После появления Йожо я немного изменился. Закопался в свои учебники и в свободное время размышлял о вещах, которые прежде меня не интересовали. Я перенял от него некоторые слова и выражения, начал рассуждать более трезво, научился более точно формулировать свои мысли. Заметил я это лишь позднее, в разговорах с некоторыми своими однокашниками и на экзаменах, заметил, что они чаще обращают на меня внимание и слушают с большим интересом. Правда, должен признаться, что порой у меня возникало ощущение, что, собственно, говорю все это не я сам, что моими устами говорит Йожо Патуц, а я только повторяю услышанное. Он был старше, а значит, опытнее меня, но облик и образ жизни говорили о его молодости и производили на меня и на других людей впечатление чего-то свежего, радостного. Во время бесед с ним у меня не раз возникало чувство, будто во мне просыпаются какие-то настроения, знакомые с мальчишеских лет, я ощущал присутствие волшебной атмосферы детства, когда у человека не было никаких обязанностей, и он просто ради забавы, а может, и из шалости придумывал себе развлечения, в невинной беспечности валялся у прогретой солнцем воды, наблюдая за полетом синей стрекозки или большой стрекозы-коромысла, похожей на вертолет. Или бегал босиком по траве, из-под ног выпрыгивали маленькие лягушата, их было там столько, что они так и брызгали из влажных кочек во все стороны, а я не мог удержаться от смеха.

Йожо сохранил в себе мальчишескую простоту и веселость. В компании с ним невозможно было скучать. Если разговор затихал, Йожо мог легко и непринужденно его оживить. Он умел говорить интересно даже о самых обычных вещах.

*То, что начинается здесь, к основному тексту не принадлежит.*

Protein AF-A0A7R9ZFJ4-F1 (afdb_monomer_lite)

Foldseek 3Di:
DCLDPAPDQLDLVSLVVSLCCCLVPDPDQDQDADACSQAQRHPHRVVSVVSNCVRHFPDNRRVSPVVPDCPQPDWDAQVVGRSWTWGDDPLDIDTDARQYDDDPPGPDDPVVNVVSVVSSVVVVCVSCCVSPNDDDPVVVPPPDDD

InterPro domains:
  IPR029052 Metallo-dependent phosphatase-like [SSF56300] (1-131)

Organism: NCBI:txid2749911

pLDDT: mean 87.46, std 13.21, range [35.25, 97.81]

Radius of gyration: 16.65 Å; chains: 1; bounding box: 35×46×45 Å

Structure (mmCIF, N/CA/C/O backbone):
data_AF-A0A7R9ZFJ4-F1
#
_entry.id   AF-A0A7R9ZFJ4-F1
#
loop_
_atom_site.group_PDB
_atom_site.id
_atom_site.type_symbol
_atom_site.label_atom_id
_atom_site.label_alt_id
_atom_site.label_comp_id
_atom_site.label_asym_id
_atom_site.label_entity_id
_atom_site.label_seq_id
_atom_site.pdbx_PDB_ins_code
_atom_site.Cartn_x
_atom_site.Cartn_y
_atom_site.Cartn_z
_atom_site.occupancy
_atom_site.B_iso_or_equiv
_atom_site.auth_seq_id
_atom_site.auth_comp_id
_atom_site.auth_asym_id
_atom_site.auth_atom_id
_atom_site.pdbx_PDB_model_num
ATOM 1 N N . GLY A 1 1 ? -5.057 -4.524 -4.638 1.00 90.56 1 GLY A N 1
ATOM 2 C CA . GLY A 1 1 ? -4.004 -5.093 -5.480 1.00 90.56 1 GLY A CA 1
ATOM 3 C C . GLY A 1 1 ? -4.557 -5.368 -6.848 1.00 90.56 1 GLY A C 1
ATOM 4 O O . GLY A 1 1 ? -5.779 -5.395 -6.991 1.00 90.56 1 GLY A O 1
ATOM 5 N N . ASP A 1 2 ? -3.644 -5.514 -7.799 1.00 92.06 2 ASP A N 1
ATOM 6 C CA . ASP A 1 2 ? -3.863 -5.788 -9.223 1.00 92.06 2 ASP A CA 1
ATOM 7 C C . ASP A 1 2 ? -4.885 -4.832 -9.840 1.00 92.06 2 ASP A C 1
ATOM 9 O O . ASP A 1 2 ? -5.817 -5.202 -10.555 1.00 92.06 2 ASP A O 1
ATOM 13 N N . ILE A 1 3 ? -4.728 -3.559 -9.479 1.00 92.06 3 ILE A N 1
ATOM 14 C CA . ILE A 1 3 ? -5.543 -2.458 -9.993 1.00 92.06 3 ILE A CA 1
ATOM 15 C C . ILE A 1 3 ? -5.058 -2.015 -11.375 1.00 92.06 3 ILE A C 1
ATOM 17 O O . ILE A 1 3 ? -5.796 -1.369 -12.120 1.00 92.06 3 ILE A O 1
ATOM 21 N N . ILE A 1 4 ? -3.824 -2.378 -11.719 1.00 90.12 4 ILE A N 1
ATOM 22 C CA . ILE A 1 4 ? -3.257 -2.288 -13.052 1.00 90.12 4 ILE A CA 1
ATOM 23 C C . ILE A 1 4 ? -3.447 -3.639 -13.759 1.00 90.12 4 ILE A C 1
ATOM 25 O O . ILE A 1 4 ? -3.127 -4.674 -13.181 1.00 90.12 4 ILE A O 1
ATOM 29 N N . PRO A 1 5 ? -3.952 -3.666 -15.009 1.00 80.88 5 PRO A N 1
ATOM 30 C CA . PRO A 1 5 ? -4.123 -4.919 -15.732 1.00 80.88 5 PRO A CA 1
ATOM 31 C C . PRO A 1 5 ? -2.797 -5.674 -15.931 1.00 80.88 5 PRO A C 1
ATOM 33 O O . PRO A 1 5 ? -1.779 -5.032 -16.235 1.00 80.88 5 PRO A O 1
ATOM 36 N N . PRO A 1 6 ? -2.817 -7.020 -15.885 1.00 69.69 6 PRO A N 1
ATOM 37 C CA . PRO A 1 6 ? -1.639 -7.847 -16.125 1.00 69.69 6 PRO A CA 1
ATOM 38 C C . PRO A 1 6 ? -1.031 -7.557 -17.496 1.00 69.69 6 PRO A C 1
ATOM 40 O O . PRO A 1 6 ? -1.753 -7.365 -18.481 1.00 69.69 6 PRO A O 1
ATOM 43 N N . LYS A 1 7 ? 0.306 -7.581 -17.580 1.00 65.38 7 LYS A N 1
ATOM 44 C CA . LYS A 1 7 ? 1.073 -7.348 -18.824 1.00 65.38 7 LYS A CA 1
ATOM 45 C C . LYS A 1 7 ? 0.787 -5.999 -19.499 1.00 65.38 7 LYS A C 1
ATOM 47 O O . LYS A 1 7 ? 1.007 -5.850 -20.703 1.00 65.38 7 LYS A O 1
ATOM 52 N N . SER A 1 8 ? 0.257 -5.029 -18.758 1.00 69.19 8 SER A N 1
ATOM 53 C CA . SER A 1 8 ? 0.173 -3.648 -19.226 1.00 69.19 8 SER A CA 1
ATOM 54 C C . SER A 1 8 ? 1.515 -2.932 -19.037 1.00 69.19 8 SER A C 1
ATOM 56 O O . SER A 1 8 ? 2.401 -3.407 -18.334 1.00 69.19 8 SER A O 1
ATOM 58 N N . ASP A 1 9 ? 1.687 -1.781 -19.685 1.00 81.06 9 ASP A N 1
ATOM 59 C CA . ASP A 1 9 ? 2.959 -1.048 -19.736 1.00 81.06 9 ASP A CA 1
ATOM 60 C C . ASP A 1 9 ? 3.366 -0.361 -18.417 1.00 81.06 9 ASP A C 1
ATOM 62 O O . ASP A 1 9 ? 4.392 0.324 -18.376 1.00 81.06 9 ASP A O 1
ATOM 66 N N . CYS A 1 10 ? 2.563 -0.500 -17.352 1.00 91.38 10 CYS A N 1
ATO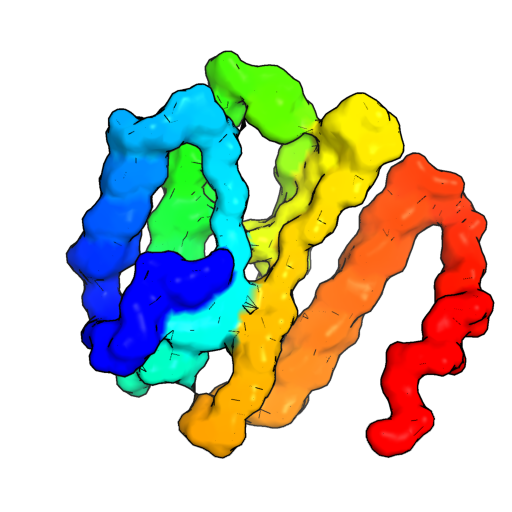M 67 C CA . CYS A 1 10 ? 2.741 0.179 -16.065 1.00 91.38 10 CYS A CA 1
ATOM 68 C C . CYS A 1 10 ? 3.144 1.656 -16.244 1.00 91.38 10 CYS A C 1
ATOM 70 O O . CYS A 1 10 ? 4.034 2.190 -15.563 1.00 91.38 10 CYS A O 1
ATOM 72 N N . SER A 1 11 ? 2.554 2.312 -17.248 1.00 93.62 11 SER A N 1
ATOM 73 C CA . SER A 1 11 ? 2.857 3.697 -17.585 1.00 93.62 11 SER A CA 1
ATOM 74 C C . SER A 1 11 ? 2.295 4.641 -16.528 1.00 93.62 11 SER A C 1
ATOM 76 O O . SER A 1 11 ? 1.369 4.318 -15.786 1.00 93.62 11 SER A O 1
ATOM 78 N N . GLN A 1 12 ? 2.871 5.838 -16.440 1.00 94.81 12 GLN A N 1
ATOM 79 C CA . GLN A 1 12 ? 2.400 6.848 -15.494 1.00 94.81 12 GLN A CA 1
ATOM 80 C C . GLN A 1 12 ? 0.921 7.196 -15.717 1.00 94.81 12 GLN A C 1
ATOM 82 O O . GLN A 1 12 ? 0.186 7.347 -14.744 1.00 94.81 12 GLN A O 1
ATOM 87 N N . ASP A 1 13 ? 0.490 7.260 -16.978 1.00 95.31 13 ASP A N 1
ATOM 88 C CA . ASP A 1 13 ? -0.892 7.567 -17.347 1.00 95.31 13 ASP A CA 1
ATOM 89 C C . ASP A 1 13 ? -1.861 6.493 -16.840 1.00 95.31 13 ASP A C 1
ATOM 91 O O . ASP A 1 13 ? -2.925 6.826 -16.336 1.00 95.31 13 ASP A O 1
ATOM 95 N N . ARG A 1 14 ? -1.467 5.211 -16.842 1.00 94.38 14 ARG A N 1
ATOM 96 C CA . ARG A 1 14 ? -2.295 4.128 -16.282 1.00 94.38 14 ARG A CA 1
ATOM 97 C C . ARG A 1 14 ? -2.545 4.290 -14.790 1.00 94.38 14 ARG A C 1
ATOM 99 O O . ARG A 1 14 ? -3.683 4.158 -14.343 1.00 94.38 14 ARG A O 1
ATOM 106 N N . TYR A 1 15 ? -1.506 4.596 -14.018 1.00 96.44 15 TYR A N 1
ATOM 107 C CA . TYR A 1 15 ? -1.675 4.858 -12.590 1.00 96.44 15 TYR A CA 1
ATOM 108 C C . TYR A 1 15 ? -2.518 6.115 -12.344 1.00 96.44 15 TYR A C 1
ATOM 110 O O . TYR A 1 15 ? -3.367 6.113 -11.453 1.00 96.44 15 TYR A O 1
ATOM 118 N N . ALA A 1 16 ? -2.331 7.159 -13.159 1.00 96.50 16 ALA A N 1
ATOM 119 C CA . ALA A 1 16 ? -3.124 8.382 -13.090 1.00 96.50 16 ALA A CA 1
ATOM 120 C C . ALA A 1 16 ? -4.606 8.136 -13.412 1.00 96.50 16 ALA A C 1
ATOM 122 O O . ALA A 1 16 ? -5.470 8.674 -12.723 1.00 96.50 16 ALA A O 1
ATOM 123 N N . ASP A 1 17 ? -4.913 7.308 -14.412 1.00 95.62 17 ASP A N 1
ATOM 124 C CA . ASP A 1 17 ? -6.281 6.937 -14.781 1.00 95.62 17 ASP A CA 1
ATOM 125 C C . ASP A 1 17 ? -6.990 6.235 -13.620 1.00 95.62 17 ASP A C 1
ATOM 127 O O . ASP A 1 17 ? -8.085 6.640 -13.227 1.00 95.62 17 ASP A O 1
ATOM 131 N N . VAL A 1 18 ? -6.348 5.231 -13.014 1.00 95.56 18 VAL A N 1
ATOM 132 C CA . VAL A 1 18 ? -6.916 4.501 -11.869 1.00 95.56 18 VAL A CA 1
ATOM 133 C C . VAL A 1 18 ? -7.061 5.408 -10.643 1.00 95.56 18 VAL A C 1
ATOM 135 O O . VAL A 1 18 ? -8.092 5.382 -9.969 1.00 95.56 18 VAL A O 1
ATOM 138 N N . TYR A 1 19 ? -6.078 6.270 -10.380 1.00 96.44 19 TYR A N 1
ATOM 139 C CA . TYR A 1 19 ? -6.180 7.302 -9.348 1.00 96.44 19 TYR A CA 1
ATOM 140 C C . TYR A 1 19 ? -7.385 8.223 -9.583 1.00 96.44 19 TYR A C 1
ATOM 142 O O . TYR A 1 19 ? -8.206 8.411 -8.685 1.00 96.44 19 TYR A O 1
ATOM 150 N N . ASN A 1 20 ? -7.543 8.736 -10.805 1.00 96.75 20 ASN A N 1
ATOM 151 C CA . ASN A 1 20 ? -8.668 9.587 -11.178 1.00 96.75 20 ASN A CA 1
ATOM 152 C C . ASN A 1 20 ? -10.006 8.857 -11.015 1.00 96.75 20 ASN A C 1
ATOM 154 O O . ASN A 1 20 ? -10.970 9.450 -10.532 1.00 96.75 20 ASN A O 1
ATOM 158 N N . MET A 1 21 ? -10.065 7.565 -11.348 1.00 95.75 21 MET A N 1
ATOM 159 C CA . MET A 1 21 ? -11.258 6.754 -11.117 1.00 95.75 21 MET A CA 1
ATOM 160 C C . MET A 1 21 ? -11.635 6.707 -9.635 1.00 95.75 21 MET A C 1
ATOM 162 O O . MET A 1 21 ? -12.810 6.910 -9.323 1.00 95.75 21 MET A O 1
ATOM 166 N N . PHE A 1 22 ? -10.677 6.497 -8.726 1.00 95.69 22 PHE A N 1
ATOM 167 C CA . PHE A 1 22 ? -10.963 6.490 -7.289 1.00 95.69 22 PHE A CA 1
ATOM 168 C C . PHE A 1 22 ? -11.478 7.841 -6.796 1.00 95.69 22 PHE A C 1
ATOM 170 O O . PHE A 1 22 ? -12.540 7.887 -6.177 1.00 95.69 22 PHE A O 1
ATOM 177 N N . ILE A 1 23 ? -10.777 8.937 -7.101 1.00 95.12 23 ILE A N 1
ATOM 178 C CA . ILE A 1 23 ? -11.129 10.256 -6.549 1.00 95.12 23 ILE A CA 1
ATOM 179 C C . ILE A 1 23 ? -12.422 10.831 -7.144 1.00 95.12 23 ILE A C 1
ATOM 181 O O . ILE A 1 23 ? -13.053 11.680 -6.523 1.00 95.12 23 ILE A O 1
ATOM 185 N N . GLN A 1 24 ? -12.810 10.410 -8.353 1.00 95.56 24 GLN A N 1
ATOM 186 C CA . GLN A 1 24 ? -14.018 10.908 -9.017 1.00 95.56 24 GLN A CA 1
ATOM 187 C C . GLN A 1 24 ? -15.260 10.076 -8.699 1.00 95.56 24 GLN A C 1
ATOM 189 O O . GLN A 1 24 ? -16.363 10.617 -8.712 1.00 95.56 24 GLN A O 1
ATOM 194 N N . ASN A 1 25 ? -15.101 8.770 -8.458 1.00 95.38 25 ASN A N 1
ATOM 195 C CA . ASN A 1 25 ? -16.237 7.845 -8.399 1.00 95.38 25 ASN A CA 1
ATOM 196 C C . ASN A 1 25 ? -16.446 7.204 -7.026 1.00 95.38 25 ASN A C 1
ATOM 198 O O . ASN A 1 25 ? -17.535 6.689 -6.768 1.00 95.38 25 ASN A O 1
ATOM 202 N N . SER A 1 26 ? -15.444 7.204 -6.143 1.00 93.19 26 SER A N 1
ATOM 203 C CA . SER A 1 26 ? -15.625 6.640 -4.808 1.00 93.19 26 SER A CA 1
ATOM 204 C C . SER A 1 26 ? -16.358 7.622 -3.898 1.00 93.19 26 SER A C 1
ATOM 206 O O . SER A 1 26 ? -15.910 8.743 -3.681 1.00 93.19 26 SER A O 1
ATOM 208 N N . LEU A 1 27 ? -17.469 7.173 -3.312 1.00 91.81 27 LEU A N 1
ATOM 209 C CA . LEU A 1 27 ? -18.157 7.892 -2.231 1.00 91.81 27 LEU A CA 1
ATOM 210 C C . LEU A 1 27 ? -17.554 7.592 -0.852 1.00 91.81 27 LEU A C 1
ATOM 212 O O . LEU A 1 27 ? -17.987 8.164 0.145 1.00 91.81 27 LEU A O 1
ATOM 216 N N . LEU A 1 28 ? -16.595 6.665 -0.795 1.00 92.62 28 LEU A N 1
ATOM 217 C CA . LEU A 1 28 ? -15.946 6.221 0.428 1.00 92.62 28 LEU A CA 1
ATOM 218 C C . LEU A 1 28 ? -14.430 6.458 0.357 1.00 92.62 28 LEU A C 1
ATOM 220 O O . LEU A 1 28 ? -13.840 6.369 -0.723 1.00 92.62 28 LEU A O 1
ATOM 224 N N . PRO A 1 29 ? -13.788 6.707 1.505 1.00 94.19 29 PRO A N 1
ATOM 225 C CA . PRO A 1 29 ? -12.345 6.617 1.683 1.00 94.19 29 PRO A CA 1
ATOM 226 C C . PRO A 1 29 ? -11.769 5.350 1.061 1.00 94.19 29 PRO A C 1
ATOM 228 O O . PRO A 1 29 ? -12.266 4.248 1.300 1.00 94.19 29 PRO A O 1
ATOM 231 N N . VAL A 1 30 ? -10.709 5.508 0.272 1.00 94.62 30 VAL A N 1
ATOM 232 C CA . VAL A 1 30 ? -10.029 4.391 -0.388 1.00 94.62 30 VAL A CA 1
ATOM 233 C C . VAL A 1 30 ? -8.614 4.271 0.159 1.00 94.62 30 VAL A C 1
ATOM 235 O O . VAL A 1 30 ? -7.839 5.227 0.120 1.00 94.62 30 VAL A O 1
ATOM 238 N N . LEU A 1 31 ? -8.287 3.069 0.629 1.00 94.81 31 LEU A N 1
ATOM 239 C CA . LEU A 1 31 ? -6.933 2.609 0.912 1.00 94.81 31 LEU A CA 1
ATOM 240 C C . LEU A 1 31 ? -6.622 1.458 -0.044 1.00 94.81 31 LEU A C 1
ATOM 242 O O . LEU A 1 31 ? -7.457 0.577 -0.251 1.00 94.81 31 LEU A O 1
ATOM 246 N N . VAL A 1 32 ? -5.433 1.469 -0.642 1.00 95.38 32 VAL A N 1
ATOM 247 C CA . VAL A 1 32 ? -5.039 0.498 -1.669 1.00 95.38 32 VAL A CA 1
ATOM 248 C C . VAL A 1 32 ? -3.720 -0.153 -1.282 1.00 95.38 32 VAL A C 1
ATOM 250 O O . VAL A 1 32 ? -2.798 0.515 -0.820 1.00 95.38 32 VAL A O 1
ATOM 253 N N . LEU A 1 33 ? -3.642 -1.462 -1.511 1.00 96.06 33 LEU A N 1
ATOM 254 C CA . LEU A 1 33 ? -2.409 -2.244 -1.469 1.00 96.06 33 LEU A CA 1
ATOM 255 C C . LEU A 1 33 ? -1.997 -2.632 -2.890 1.00 96.06 33 LEU A C 1
ATOM 257 O O . LEU A 1 33 ? -2.893 -2.904 -3.703 1.00 96.06 33 LEU A O 1
ATOM 261 N N . PRO A 1 34 ? -0.690 -2.711 -3.175 1.00 94.44 34 PRO A N 1
ATOM 262 C CA . PRO A 1 34 ? -0.206 -3.220 -4.444 1.00 94.44 34 PRO A CA 1
ATOM 263 C C . PRO A 1 34 ? -0.400 -4.740 -4.498 1.00 94.44 34 PRO A C 1
ATOM 265 O O . PRO A 1 34 ? -0.281 -5.430 -3.485 1.00 94.44 34 PRO A O 1
ATOM 268 N N . GLY A 1 35 ? -0.732 -5.251 -5.676 1.00 92.31 35 GLY A N 1
ATOM 269 C CA . GLY A 1 35 ? -0.562 -6.656 -6.042 1.00 92.31 35 GLY A CA 1
ATOM 270 C C . GLY A 1 35 ? 0.694 -6.845 -6.897 1.00 92.31 35 GLY A C 1
ATOM 271 O O . GLY A 1 35 ? 1.510 -5.927 -7.018 1.00 92.31 35 GLY A O 1
ATOM 272 N N . ASP A 1 36 ? 0.899 -8.034 -7.453 1.00 89.06 36 ASP A N 1
ATOM 273 C CA . ASP A 1 36 ? 2.083 -8.328 -8.260 1.00 89.06 36 ASP A CA 1
ATOM 274 C C . ASP A 1 36 ? 2.004 -7.742 -9.675 1.00 89.06 36 ASP A C 1
ATOM 276 O O . ASP A 1 36 ? 3.030 -7.278 -10.191 1.00 89.06 36 ASP A O 1
ATOM 280 N N . ASP A 1 37 ? 0.804 -7.654 -10.258 1.00 90.75 37 ASP A N 1
ATOM 281 C CA . ASP A 1 37 ? 0.580 -6.996 -11.555 1.00 90.75 37 ASP A CA 1
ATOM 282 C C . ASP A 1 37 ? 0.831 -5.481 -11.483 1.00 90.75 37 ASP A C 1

Если молчал, то и тогда человек чувствовал себя с ним хорошо, само его молчание несло в себе зародыш будущей мысли. Еще не зная, что он скажет, я уже заранее этому радовался. Йожо любил шутить. Говорил: — Давай рассказывать анекдоты! — И вспоминал что-нибудь старое, чему не улыбнулся бы даже школьник. Но из его уст это звучало так, будто он предлагал: «Давай попьем чаю!» Чай мы пили каждый день, и это никогда нам не надоедало.

— Давай расскажем еще раз тот же самый анекдот! — говорил он, и мы оба принимались смеяться, а порой эта фраза создавала такое приподнятое настроение, что сами собой появлялись какие-то умные и вдохновляющие идеи.

Но почему он не раскрыл мне имя того моего знакомого? Неужели не доверял мне? Только недавно я узнал от своей бывшей хозяйки, что каждый день, когда я уходил на учебу, он служил дома святую мессу. Она, якобы, следила за ним через замочную скважину. Почему же она не сказала мне об этом еще тогда? Почему он сам мне об этом не говорил? Его оскорбляло мое безбожие? Да, я вовсе не был набожным, за целый год ни разу не перекрестился, даже когда однажды перед экзаменом забрел в церковь и остановился в дверях, то ничего не воспринимал, ни о чем не думал.

У Йожо были мама и брат. Он часто о них говорил, но никогда не навещал. Мама — уже старая и болезненная, все необходимое приходилось добывать Рудольфу — так звали брата Йожо. Добывать-то он добывал, это знал в деревне каждый, но чтобы за это он пользовался признанием и уважением — такого сказать нельзя. Что касается ума — тут Рудко мог бы потягаться с любым, но попробуй он подобное сделать — этот любой наверняка бы обиделся. Ум — не главное, чем отличался брат Йожко. Что касается работы — и в этом он был молодцом, правда, не для всякой работы годился, а только для работы с конем, старым и ленивым, но к хозяину привычным. Занимался он с этим конем извозом — не то чтобы бревна возить, а так, обычным извозом, а лучше — совсем легким. И еще много чего умел. Мог нож наточить, мог ножиками и долотом из дерева что угодно вырезать, мог и цимбалы настроить, и на флейте сыграть. Что ж флейта, хорошо, когда на ней играют, но и это было не главное, чем отличался брат Йожо. Главное — то, что у него был горб. Этот горб или, по-другому, куриная грудь, и решил его судьбу: Рудко остался дома при коне, а Йожо, наделенный красноречием и звучным голосом, ушел в монастырь.